▸ Activity: Print, exactly as they appear in the listing below, the lines from the line with "ATOM 87 N N" to the line with "ATOM 91 O O", with both end lines kept.
START Dataset records
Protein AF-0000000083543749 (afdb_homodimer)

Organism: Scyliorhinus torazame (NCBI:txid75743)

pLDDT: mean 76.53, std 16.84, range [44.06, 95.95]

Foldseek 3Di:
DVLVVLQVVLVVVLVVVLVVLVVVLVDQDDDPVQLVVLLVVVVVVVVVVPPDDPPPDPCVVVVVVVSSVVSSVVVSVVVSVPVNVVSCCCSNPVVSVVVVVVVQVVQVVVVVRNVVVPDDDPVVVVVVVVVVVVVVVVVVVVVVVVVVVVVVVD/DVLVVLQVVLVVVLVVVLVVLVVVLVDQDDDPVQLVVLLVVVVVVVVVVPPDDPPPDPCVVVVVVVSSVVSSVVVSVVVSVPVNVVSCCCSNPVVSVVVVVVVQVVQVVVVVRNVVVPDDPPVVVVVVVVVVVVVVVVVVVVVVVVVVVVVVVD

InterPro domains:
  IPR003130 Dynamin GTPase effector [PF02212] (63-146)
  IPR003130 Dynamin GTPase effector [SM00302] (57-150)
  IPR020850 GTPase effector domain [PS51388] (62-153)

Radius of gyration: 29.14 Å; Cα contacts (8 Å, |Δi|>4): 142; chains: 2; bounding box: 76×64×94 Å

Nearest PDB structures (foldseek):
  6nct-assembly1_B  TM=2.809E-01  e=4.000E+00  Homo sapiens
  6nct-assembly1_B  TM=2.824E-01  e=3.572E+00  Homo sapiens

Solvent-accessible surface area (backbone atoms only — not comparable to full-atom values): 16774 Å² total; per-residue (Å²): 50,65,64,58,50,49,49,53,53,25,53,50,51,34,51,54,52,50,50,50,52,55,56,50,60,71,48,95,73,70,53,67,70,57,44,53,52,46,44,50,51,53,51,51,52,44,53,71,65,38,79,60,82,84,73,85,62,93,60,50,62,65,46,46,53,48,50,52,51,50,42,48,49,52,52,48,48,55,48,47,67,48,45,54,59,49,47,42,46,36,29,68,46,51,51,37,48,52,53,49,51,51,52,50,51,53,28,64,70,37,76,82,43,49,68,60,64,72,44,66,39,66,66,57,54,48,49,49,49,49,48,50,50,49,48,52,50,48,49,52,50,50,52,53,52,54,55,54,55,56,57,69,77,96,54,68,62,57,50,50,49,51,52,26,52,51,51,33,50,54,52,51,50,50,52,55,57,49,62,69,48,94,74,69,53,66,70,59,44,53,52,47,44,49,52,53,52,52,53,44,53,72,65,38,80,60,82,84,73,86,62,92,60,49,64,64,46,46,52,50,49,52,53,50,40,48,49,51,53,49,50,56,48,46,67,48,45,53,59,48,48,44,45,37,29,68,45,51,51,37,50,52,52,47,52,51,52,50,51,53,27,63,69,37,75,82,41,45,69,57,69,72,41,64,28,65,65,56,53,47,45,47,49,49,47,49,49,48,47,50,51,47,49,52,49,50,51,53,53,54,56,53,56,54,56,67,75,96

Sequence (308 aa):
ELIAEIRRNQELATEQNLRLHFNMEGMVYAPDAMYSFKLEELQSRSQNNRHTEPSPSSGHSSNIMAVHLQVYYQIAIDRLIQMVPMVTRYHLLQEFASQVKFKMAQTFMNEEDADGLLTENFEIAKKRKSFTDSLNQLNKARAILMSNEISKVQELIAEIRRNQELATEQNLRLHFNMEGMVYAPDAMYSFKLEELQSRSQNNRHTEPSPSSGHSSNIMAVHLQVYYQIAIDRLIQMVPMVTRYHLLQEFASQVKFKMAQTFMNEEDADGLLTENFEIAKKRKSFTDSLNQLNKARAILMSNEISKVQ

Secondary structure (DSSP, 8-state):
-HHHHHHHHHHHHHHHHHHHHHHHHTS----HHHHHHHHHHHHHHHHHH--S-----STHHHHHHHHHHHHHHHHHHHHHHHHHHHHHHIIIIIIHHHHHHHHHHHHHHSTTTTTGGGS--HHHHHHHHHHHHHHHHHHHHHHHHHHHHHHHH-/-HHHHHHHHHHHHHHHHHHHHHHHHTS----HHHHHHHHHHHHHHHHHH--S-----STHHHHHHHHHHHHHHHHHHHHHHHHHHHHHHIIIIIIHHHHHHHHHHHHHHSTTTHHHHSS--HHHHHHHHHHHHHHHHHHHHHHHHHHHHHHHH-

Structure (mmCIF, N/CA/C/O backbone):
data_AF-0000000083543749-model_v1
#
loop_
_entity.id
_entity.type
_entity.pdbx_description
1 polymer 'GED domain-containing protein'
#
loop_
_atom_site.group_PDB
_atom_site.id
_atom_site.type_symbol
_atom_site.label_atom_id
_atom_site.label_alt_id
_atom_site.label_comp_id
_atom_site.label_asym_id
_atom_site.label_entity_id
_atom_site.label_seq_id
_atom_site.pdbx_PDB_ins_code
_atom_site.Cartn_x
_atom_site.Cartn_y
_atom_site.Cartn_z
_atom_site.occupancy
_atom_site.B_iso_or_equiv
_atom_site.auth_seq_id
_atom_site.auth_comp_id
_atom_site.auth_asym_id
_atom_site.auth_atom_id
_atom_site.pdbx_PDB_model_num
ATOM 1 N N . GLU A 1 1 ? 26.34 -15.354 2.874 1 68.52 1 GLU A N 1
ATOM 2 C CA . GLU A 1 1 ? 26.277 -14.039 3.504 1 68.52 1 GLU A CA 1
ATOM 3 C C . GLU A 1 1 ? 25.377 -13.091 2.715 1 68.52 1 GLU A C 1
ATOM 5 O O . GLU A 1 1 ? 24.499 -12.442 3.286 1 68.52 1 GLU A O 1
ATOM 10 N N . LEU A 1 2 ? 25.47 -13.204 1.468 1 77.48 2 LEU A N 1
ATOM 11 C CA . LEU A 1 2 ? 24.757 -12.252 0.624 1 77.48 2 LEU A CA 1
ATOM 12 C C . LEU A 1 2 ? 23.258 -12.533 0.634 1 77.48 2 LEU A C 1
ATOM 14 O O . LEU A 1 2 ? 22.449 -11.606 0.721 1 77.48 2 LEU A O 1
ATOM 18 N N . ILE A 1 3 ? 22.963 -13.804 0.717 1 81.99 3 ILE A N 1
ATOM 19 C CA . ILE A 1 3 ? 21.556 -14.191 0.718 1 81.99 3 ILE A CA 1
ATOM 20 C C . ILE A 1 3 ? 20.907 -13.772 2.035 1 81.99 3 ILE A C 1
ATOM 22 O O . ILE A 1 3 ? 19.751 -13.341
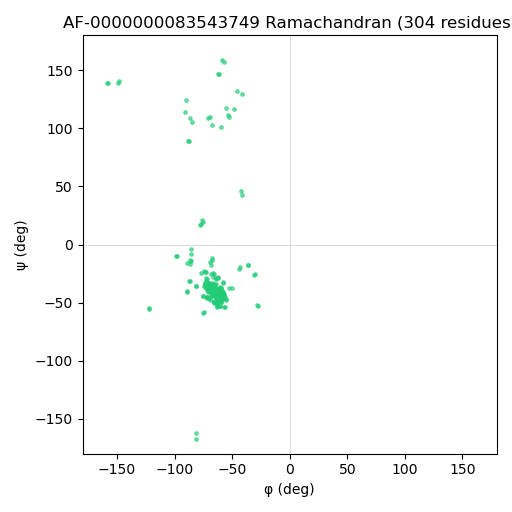 2.055 1 81.99 3 ILE A O 1
ATOM 26 N N . ALA A 1 4 ? 21.551 -13.842 3.087 1 82.59 4 ALA A N 1
ATOM 27 C CA . ALA A 1 4 ? 21.041 -13.43 4.392 1 82.59 4 ALA A CA 1
ATOM 28 C C . ALA A 1 4 ? 20.792 -11.925 4.434 1 82.59 4 ALA A C 1
ATOM 30 O O . ALA A 1 4 ? 19.817 -11.467 5.036 1 82.59 4 ALA A O 1
ATOM 31 N N . GLU A 1 5 ? 21.686 -11.28 3.852 1 85.39 5 GLU A N 1
ATOM 32 C CA . GLU A 1 5 ? 21.499 -9.834 3.771 1 85.39 5 GLU A CA 1
ATOM 33 C C . GLU A 1 5 ? 20.256 -9.483 2.959 1 85.39 5 GLU A C 1
ATOM 35 O O . GLU A 1 5 ? 19.491 -8.593 3.339 1 85.39 5 GLU A O 1
ATOM 40 N N . ILE A 1 6 ? 20.091 -10.148 1.895 1 90.79 6 ILE A N 1
ATOM 41 C CA . ILE A 1 6 ? 18.918 -9.92 1.058 1 90.79 6 ILE A CA 1
ATOM 42 C C . ILE A 1 6 ? 17.651 -10.235 1.849 1 90.79 6 ILE A C 1
ATOM 44 O O . ILE A 1 6 ? 16.668 -9.493 1.781 1 90.79 6 ILE A O 1
ATOM 48 N N . ARG A 1 7 ? 17.73 -11.297 2.555 1 89.03 7 ARG A N 1
ATOM 49 C CA . ARG A 1 7 ? 16.584 -11.693 3.367 1 89.03 7 ARG A CA 1
ATOM 50 C C . ARG A 1 7 ? 16.26 -10.632 4.413 1 89.03 7 ARG A C 1
ATOM 52 O O . ARG A 1 7 ? 15.1 -10.25 4.579 1 89.03 7 ARG A O 1
ATOM 59 N N . ARG A 1 8 ? 17.219 -10.177 5.088 1 85.63 8 ARG A N 1
ATOM 60 C CA . ARG A 1 8 ? 17.026 -9.163 6.119 1 85.63 8 ARG A CA 1
ATOM 61 C C . ARG A 1 8 ? 16.442 -7.884 5.527 1 85.63 8 ARG A C 1
ATOM 63 O O . ARG A 1 8 ? 15.537 -7.282 6.108 1 85.63 8 ARG A O 1
ATOM 70 N N . ASN A 1 9 ? 16.967 -7.471 4.43 1 89.15 9 ASN A N 1
ATOM 71 C CA . ASN A 1 9 ? 16.466 -6.274 3.763 1 89.15 9 ASN A CA 1
ATOM 72 C C . ASN A 1 9 ? 15.001 -6.425 3.366 1 89.15 9 ASN A C 1
ATOM 7
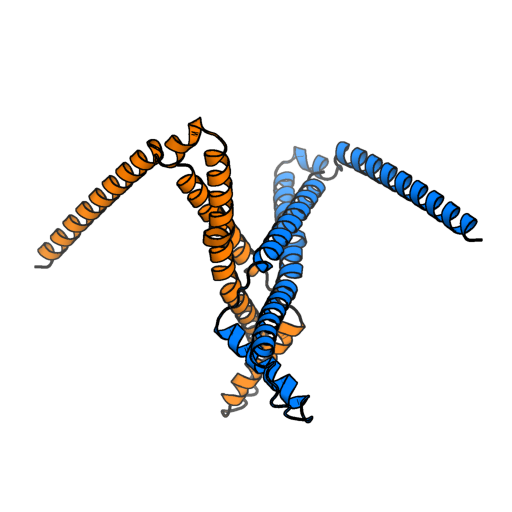4 O O . ASN A 1 9 ? 14.221 -5.478 3.483 1 89.15 9 ASN A O 1
ATOM 78 N N . GLN A 1 10 ? 14.689 -7.63 2.948 1 93.05 10 GLN A N 1
ATOM 79 C CA . GLN A 1 10 ? 13.309 -7.865 2.535 1 93.05 10 GLN A CA 1
ATOM 80 C C . GLN A 1 10 ? 12.373 -7.907 3.739 1 93.05 10 GLN A C 1
ATOM 82 O O . GLN A 1 10 ? 11.226 -7.465 3.656 1 93.05 10 GLN A O 1
ATOM 87 N N . GLU A 1 11 ? 12.789 -8.45 4.814 1 91.74 11 GLU A N 1
ATOM 88 C CA . GLU A 1 11 ? 11.999 -8.454 6.042 1 91.74 11 GLU A CA 1
ATOM 89 C C . GLU A 1 11 ? 11.738 -7.033 6.534 1 91.74 11 GLU A C 1
ATOM 91 O O . GLU A 1 11 ? 10.622 -6.708 6.945 1 91.74 11 GLU A O 1
ATOM 96 N N . LEU A 1 12 ? 12.743 -6.21 6.433 1 89.7 12 LEU A N 1
ATOM 97 C CA . LEU A 1 12 ? 12.598 -4.813 6.829 1 89.7 12 LEU A CA 1
ATOM 98 C C . LEU A 1 12 ? 11.64 -4.08 5.895 1 89.7 12 LEU A C 1
ATOM 100 O O . LEU A 1 12 ? 10.796 -3.304 6.349 1 89.7 12 LEU A O 1
ATOM 104 N N . ALA A 1 13 ? 11.815 -4.342 4.668 1 93.01 13 ALA A N 1
ATOM 105 C CA . ALA A 1 13 ? 10.926 -3.724 3.687 1 93.01 13 ALA A CA 1
ATOM 106 C C . ALA A 1 13 ? 9.478 -4.148 3.915 1 93.01 13 ALA A C 1
ATOM 108 O O . ALA A 1 13 ? 8.558 -3.339 3.775 1 93.01 13 ALA A O 1
ATOM 109 N N . THR A 1 14 ? 9.297 -5.435 4.258 1 94.71 14 THR A N 1
ATOM 110 C CA . THR A 1 14 ? 7.967 -5.949 4.565 1 94.71 14 THR A CA 1
ATOM 111 C C . THR A 1 14 ? 7.359 -5.203 5.75 1 94.71 14 THR A C 1
ATOM 113 O O . THR A 1 14 ? 6.218 -4.742 5.68 1 94.71 14 THR A O 1
ATOM 116 N N . GLU A 1 15 ? 8.067 -5.083 6.742 1 91.56 15 GLU A N 1
ATOM 117 C 
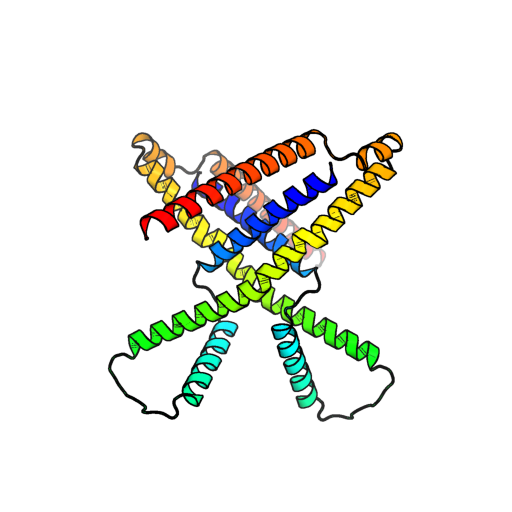CA . GLU A 1 15 ? 7.589 -4.437 7.961 1 91.56 15 GLU A CA 1
ATOM 118 C C . GLU A 1 15 ? 7.228 -2.977 7.706 1 91.56 15 GLU A C 1
ATOM 120 O O . GLU A 1 15 ? 6.187 -2.5 8.164 1 91.56 15 GLU A O 1
ATOM 125 N N . GLN A 1 16 ? 8.103 -2.293 7.016 1 93.29 16 GLN A N 1
ATOM 126 C CA . GLN A 1 16 ? 7.871 -0.883 6.718 1 93.29 16 GLN A CA 1
ATOM 127 C C . GLN A 1 16 ? 6.62 -0.7 5.864 1 93.29 16 GLN A C 1
ATOM 129 O O . GLN A 1 16 ? 5.826 0.212 6.104 1 93.29 16 GLN A O 1
ATOM 134 N N . ASN A 1 17 ? 6.538 -1.593 4.881 1 95.03 17 ASN A N 1
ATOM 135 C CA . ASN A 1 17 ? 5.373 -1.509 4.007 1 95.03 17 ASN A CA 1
END Dataset records
▸ Answer section:
ATOM 87 N N . GLU A 1 11 ? 12.789 -8.45 4.814 1 91.74 11 GLU A N 1
ATOM 88 C CA . GLU A 1 11 ? 11.999 -8.454 6.042 1 91.74 11 GLU A CA 1
ATOM 89 C C . GLU A 1 11 ? 11.738 -7.033 6.534 1 91.74 11 GLU A C 1
ATOM 91 O O . GLU A 1 11 ? 10.622 -6.708 6.945 1 91.74 11 GLU A O 1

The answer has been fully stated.